Changing both of those things now lets me re-enable the MQTT output. Finally.

Oh, and I still think that a simple config error in Telegraf should NOT cause it to completely fall over. Certainly it should stop that specific output but the rest of Telegraf should continue to work. Without that, Telegraf isn't very useful as a system monitoring tool as it is far too fragile and subject to crashes when other services change. Which is why I'm not closing the issue.

powersj commented 2 years ago

Yeah, I was just able to reproduce after updating to mosquitto 2.0.14!

For 1 - We should at least update the docs to specify that it is not required. I can follow up with that.

For 2 - It looks like this was identified as a part of the https://github.com/influxdata/telegraf/pull/9803 and the docs specifically call out version v2.0.12 that the value must be set. I will update the docs as well that make this more visible and specify it is not just v2.0.12, but later versions as well it seems as I saw it with 2.0.14.

For your edit about Telegraf not falling over: I would not classify this as a config error. In this situation, a connection was unable to be established to an output. As a part of the initialization process, Telegraf will attempt to connect to all outputs and if there are any failures during that step, Telegraf will stop. This is absolutely the intended behavior. I do think we could do better with retries in some situations, but Telegraf should not start running if outputs are not able to be connected to in the first place.

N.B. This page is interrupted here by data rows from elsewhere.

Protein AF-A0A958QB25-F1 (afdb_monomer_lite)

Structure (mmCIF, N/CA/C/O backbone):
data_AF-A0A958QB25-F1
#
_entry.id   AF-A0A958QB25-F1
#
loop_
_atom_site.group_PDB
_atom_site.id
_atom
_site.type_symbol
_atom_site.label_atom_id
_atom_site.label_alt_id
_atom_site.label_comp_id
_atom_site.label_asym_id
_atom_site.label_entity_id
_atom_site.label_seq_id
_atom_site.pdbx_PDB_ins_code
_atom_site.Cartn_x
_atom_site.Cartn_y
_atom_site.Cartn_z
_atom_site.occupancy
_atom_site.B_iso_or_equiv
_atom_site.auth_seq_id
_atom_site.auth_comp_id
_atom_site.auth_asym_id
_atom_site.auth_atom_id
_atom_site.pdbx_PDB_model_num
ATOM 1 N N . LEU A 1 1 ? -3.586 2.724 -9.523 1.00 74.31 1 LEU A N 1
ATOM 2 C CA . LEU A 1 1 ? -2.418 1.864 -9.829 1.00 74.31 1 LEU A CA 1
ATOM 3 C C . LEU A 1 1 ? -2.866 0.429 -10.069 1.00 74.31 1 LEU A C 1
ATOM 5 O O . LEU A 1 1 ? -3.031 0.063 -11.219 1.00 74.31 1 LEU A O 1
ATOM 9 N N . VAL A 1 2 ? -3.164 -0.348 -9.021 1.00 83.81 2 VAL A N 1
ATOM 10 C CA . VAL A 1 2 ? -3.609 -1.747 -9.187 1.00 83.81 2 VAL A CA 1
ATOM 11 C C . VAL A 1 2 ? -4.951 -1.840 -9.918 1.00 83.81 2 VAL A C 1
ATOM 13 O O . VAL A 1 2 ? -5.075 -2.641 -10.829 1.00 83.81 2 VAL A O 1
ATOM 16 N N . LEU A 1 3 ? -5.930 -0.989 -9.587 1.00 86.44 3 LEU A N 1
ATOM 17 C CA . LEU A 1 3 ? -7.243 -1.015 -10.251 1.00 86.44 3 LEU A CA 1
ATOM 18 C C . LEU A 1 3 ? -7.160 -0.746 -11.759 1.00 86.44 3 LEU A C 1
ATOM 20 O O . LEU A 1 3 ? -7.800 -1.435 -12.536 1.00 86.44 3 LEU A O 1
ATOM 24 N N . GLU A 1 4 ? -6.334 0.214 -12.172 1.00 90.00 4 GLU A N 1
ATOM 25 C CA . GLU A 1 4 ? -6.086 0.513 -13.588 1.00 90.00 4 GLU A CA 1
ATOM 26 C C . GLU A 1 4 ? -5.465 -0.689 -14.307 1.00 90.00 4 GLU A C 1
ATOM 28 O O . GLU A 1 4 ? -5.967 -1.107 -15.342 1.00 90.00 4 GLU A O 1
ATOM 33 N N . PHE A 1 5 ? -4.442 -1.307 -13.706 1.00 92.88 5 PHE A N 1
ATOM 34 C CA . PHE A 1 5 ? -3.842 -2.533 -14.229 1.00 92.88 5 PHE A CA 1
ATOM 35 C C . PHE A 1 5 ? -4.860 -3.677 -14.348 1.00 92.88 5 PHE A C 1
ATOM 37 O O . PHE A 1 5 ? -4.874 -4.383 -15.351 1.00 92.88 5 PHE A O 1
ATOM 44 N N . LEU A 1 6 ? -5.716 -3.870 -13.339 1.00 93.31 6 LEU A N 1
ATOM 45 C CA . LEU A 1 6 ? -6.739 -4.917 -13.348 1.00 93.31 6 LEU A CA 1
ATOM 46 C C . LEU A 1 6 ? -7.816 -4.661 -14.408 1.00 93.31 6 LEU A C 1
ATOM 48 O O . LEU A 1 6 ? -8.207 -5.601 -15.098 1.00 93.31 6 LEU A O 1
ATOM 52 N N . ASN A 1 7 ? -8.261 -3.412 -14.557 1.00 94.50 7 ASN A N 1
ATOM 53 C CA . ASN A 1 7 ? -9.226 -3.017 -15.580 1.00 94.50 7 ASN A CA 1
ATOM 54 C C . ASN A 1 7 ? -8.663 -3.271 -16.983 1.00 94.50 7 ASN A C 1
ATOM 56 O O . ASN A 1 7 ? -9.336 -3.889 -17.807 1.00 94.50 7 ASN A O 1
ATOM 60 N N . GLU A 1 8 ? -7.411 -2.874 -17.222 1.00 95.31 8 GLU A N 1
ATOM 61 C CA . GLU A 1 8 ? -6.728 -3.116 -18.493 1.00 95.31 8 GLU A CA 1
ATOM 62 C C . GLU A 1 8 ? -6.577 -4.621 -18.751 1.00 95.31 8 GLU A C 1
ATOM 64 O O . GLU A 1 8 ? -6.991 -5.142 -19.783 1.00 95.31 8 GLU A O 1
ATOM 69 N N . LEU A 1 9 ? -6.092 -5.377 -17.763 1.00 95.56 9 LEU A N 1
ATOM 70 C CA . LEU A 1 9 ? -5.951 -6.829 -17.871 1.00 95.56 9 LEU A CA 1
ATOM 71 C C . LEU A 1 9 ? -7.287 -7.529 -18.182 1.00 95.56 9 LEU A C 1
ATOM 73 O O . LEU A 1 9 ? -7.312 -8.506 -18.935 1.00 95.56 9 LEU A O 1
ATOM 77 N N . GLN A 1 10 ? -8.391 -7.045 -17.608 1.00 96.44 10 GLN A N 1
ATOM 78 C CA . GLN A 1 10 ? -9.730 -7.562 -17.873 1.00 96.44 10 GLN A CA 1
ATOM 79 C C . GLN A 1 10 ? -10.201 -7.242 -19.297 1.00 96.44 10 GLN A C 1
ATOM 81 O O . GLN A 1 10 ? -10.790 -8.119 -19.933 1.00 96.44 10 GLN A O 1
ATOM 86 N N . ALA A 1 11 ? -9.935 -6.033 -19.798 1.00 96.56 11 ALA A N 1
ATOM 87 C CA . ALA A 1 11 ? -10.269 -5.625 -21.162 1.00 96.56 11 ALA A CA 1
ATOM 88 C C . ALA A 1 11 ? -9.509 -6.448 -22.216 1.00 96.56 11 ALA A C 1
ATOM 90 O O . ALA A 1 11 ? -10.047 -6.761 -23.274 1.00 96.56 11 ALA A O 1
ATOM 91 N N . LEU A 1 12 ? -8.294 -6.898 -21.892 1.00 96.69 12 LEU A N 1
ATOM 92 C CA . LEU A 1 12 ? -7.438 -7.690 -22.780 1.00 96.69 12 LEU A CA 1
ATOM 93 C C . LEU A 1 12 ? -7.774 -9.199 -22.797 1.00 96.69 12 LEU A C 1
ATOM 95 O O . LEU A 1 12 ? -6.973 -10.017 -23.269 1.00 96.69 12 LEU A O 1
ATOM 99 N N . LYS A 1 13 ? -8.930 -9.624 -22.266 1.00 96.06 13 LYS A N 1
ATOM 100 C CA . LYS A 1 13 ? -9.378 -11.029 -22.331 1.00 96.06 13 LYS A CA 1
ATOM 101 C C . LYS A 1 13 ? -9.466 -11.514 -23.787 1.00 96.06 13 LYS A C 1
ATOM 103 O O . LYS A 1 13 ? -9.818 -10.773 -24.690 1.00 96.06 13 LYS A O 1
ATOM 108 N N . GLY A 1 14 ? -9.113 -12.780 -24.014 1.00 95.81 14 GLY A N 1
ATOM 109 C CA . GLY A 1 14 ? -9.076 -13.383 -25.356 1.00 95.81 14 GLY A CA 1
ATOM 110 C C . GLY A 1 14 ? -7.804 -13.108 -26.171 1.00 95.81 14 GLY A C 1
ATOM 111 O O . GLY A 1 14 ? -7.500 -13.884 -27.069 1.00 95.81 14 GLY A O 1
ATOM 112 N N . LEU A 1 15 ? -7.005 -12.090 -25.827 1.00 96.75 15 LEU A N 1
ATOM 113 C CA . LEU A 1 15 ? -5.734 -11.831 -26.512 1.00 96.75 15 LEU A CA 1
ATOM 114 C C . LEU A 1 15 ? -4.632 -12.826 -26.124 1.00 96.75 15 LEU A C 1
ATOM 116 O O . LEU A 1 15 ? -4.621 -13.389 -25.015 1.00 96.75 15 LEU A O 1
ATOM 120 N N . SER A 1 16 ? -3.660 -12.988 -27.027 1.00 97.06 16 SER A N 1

TotallyInformation commented 2 years ago

Yeah, I was just able to reproduce after updating to mosquitto 2.0.14!

For 1 - We should at least update the docs to specify that it is not required. I can follow up with that.

For 2 - It looks like this was identified as a part of the #9803 and the docs specifically call out version v2.0.12 that the value must be set. I will update the docs as well that make this more visible and specify it is not just v2.0.12, but later versions as well it seems as I saw it with 2.0.14.

Thanks for all that.

For your edit about Telegraf not falling over: I would not classify this as a config error. In this situation, a connection was unable to be established to an output. As a part of the initialization process, Telegraf will attempt to connect to all outputs and if there are any failures during that step, Telegraf will stop. This is absolutely the intended behavior. I do think we could do better with retries in some situations, but Telegraf should not start running if outputs are not able to be connected to in the first place.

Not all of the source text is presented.